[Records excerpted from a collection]

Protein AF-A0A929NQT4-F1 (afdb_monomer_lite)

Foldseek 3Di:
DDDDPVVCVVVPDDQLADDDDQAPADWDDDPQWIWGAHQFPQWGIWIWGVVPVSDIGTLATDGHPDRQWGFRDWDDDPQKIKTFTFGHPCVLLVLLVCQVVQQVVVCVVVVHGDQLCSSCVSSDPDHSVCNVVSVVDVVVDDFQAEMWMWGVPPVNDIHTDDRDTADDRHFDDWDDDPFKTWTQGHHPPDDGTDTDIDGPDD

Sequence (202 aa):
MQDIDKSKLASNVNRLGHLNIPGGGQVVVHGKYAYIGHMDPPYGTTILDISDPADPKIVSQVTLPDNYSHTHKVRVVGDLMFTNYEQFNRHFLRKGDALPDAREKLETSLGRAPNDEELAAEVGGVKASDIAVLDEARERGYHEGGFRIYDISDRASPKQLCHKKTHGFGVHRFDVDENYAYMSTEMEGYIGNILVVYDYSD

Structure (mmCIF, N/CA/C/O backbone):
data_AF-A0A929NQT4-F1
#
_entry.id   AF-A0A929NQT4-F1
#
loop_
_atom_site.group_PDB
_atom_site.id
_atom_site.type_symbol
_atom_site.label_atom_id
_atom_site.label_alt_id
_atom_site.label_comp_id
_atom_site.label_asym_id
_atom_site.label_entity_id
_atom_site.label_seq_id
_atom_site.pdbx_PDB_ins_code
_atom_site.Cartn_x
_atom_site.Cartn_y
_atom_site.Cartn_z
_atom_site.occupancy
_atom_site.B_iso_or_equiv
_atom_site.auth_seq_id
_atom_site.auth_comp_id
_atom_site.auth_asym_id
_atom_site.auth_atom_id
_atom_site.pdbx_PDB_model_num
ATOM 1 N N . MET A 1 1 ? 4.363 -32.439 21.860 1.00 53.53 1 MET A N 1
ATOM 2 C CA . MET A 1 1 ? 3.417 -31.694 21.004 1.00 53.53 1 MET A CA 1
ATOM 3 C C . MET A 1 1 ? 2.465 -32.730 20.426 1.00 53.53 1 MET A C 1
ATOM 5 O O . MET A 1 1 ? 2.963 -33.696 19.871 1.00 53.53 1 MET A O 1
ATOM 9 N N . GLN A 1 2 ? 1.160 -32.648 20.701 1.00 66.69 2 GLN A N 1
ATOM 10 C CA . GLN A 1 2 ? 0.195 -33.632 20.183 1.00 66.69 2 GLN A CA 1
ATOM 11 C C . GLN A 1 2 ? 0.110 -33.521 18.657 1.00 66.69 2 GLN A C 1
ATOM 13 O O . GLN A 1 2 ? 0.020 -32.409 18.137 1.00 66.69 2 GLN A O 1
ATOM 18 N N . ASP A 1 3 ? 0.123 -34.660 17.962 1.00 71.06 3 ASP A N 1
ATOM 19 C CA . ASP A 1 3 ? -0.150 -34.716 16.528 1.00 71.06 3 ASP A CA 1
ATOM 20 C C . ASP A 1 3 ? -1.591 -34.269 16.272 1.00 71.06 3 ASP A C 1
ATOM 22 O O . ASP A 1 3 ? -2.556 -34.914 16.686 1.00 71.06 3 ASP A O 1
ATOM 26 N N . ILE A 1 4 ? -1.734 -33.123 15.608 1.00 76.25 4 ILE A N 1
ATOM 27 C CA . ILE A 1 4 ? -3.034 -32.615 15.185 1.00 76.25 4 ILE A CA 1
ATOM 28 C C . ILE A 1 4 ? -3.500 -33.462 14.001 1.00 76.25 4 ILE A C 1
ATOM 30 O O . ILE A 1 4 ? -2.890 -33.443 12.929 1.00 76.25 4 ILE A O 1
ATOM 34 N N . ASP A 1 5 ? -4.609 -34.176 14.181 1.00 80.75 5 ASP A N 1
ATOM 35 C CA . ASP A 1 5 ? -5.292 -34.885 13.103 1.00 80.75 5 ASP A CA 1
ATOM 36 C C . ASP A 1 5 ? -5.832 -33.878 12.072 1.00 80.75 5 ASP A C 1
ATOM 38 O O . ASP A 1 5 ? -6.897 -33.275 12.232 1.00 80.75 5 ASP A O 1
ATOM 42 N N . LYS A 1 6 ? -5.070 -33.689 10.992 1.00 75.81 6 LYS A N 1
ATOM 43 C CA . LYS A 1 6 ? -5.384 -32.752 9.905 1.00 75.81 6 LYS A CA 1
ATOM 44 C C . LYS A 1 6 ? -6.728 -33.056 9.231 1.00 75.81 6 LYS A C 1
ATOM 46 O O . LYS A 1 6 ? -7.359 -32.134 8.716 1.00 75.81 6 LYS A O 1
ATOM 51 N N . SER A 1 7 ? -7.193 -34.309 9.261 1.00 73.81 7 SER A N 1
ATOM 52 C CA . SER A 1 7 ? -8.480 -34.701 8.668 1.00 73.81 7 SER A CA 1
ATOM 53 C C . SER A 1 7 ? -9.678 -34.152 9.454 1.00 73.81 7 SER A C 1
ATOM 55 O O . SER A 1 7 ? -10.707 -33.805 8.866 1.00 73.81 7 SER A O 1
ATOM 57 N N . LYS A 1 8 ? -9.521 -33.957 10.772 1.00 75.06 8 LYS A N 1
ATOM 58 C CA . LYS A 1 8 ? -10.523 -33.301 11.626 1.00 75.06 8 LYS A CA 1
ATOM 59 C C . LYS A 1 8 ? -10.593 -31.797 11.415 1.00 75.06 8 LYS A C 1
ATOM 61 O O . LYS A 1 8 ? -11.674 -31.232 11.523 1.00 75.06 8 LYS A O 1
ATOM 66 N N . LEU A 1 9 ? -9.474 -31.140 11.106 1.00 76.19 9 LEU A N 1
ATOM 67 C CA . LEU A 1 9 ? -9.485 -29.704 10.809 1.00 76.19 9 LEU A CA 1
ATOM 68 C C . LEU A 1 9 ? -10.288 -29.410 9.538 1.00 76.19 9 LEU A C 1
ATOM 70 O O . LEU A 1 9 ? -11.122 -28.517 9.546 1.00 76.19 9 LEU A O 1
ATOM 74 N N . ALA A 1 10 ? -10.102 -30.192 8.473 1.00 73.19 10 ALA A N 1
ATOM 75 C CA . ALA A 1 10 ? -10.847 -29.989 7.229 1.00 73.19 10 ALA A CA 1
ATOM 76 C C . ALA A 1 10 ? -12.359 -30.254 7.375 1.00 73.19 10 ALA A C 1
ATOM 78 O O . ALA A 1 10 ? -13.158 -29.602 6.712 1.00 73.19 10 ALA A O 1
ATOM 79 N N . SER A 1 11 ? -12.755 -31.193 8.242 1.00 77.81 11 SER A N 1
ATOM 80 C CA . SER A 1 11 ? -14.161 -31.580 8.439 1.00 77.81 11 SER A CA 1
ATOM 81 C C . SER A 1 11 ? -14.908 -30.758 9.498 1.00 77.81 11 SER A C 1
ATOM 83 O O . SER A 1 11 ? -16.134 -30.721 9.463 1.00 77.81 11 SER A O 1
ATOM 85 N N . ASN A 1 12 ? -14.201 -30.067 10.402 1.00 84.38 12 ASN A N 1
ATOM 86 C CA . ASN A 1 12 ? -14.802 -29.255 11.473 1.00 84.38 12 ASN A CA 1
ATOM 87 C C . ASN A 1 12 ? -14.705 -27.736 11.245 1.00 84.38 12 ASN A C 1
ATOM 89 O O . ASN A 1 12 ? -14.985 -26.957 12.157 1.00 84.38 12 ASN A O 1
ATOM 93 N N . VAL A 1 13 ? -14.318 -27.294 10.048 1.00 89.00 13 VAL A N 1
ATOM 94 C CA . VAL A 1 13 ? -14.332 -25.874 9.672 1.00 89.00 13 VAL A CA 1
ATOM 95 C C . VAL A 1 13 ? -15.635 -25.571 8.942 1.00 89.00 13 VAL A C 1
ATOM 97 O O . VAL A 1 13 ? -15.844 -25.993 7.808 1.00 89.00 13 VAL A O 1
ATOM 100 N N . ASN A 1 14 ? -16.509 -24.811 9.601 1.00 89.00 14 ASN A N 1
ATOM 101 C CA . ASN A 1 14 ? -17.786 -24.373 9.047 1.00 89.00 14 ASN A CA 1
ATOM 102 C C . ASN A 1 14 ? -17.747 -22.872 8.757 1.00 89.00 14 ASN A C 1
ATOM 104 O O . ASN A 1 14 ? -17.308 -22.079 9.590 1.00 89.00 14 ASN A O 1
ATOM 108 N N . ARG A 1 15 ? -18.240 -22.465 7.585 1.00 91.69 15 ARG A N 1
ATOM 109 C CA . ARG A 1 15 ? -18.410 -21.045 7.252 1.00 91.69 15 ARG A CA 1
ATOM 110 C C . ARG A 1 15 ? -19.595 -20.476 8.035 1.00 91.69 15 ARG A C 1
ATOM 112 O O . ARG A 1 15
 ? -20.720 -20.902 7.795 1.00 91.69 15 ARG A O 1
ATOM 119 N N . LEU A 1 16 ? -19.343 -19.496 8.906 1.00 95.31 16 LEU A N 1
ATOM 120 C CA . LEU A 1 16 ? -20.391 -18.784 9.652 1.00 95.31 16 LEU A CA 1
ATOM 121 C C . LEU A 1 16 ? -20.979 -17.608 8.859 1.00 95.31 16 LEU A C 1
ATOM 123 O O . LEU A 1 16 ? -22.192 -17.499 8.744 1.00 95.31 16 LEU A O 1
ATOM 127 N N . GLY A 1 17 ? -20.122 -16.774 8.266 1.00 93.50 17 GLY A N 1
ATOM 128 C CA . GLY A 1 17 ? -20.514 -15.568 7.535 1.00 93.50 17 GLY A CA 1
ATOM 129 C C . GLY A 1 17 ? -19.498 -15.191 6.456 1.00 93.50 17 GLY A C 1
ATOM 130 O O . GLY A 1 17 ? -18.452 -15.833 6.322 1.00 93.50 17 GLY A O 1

__Aim of the exercise__: Among the entries above, copy exactly only the lines starting with the one containing "ATOM 57 N N" and going through the one containing "ATOM 74 N N", both ends included.

__Solution for this task__:
ATOM 57 N N . LYS A 1 8 ? -9.521 -33.957 10.772 1.00 75.06 8 LYS A N 1
ATOM 58 C CA . LYS A 1 8 ? -10.523 -33.301 11.626 1.00 75.06 8 LYS A CA 1
ATOM 59 C C . LYS A 1 8 ? -10.593 -31.797 11.415 1.00 75.06 8 LYS A C 1
ATOM 61 O O . LYS A 1 8 ? -11.674 -31.232 11.523 1.00 75.06 8 LYS A O 1
ATOM 66 N N . LEU A 1 9 ? -9.474 -31.140 11.106 1.00 76.19 9 LEU A N 1
ATOM 67 C CA . LEU A 1 9 ? -9.485 -29.704 10.809 1.00 76.19 9 LEU A CA 1
ATOM 68 C C . LEU A 1 9 ? -10.288 -29.410 9.538 1.00 76.19 9 LEU A C 1
ATOM 70 O O . LEU A 1 9 ? -11.122 -28.517 9.546 1.00 76.19 9 LEU A O 1
ATOM 74 N N . ALA A 1 10 ? -10.102 -30.192 8.473 1.00 73.19 10 ALA A N 1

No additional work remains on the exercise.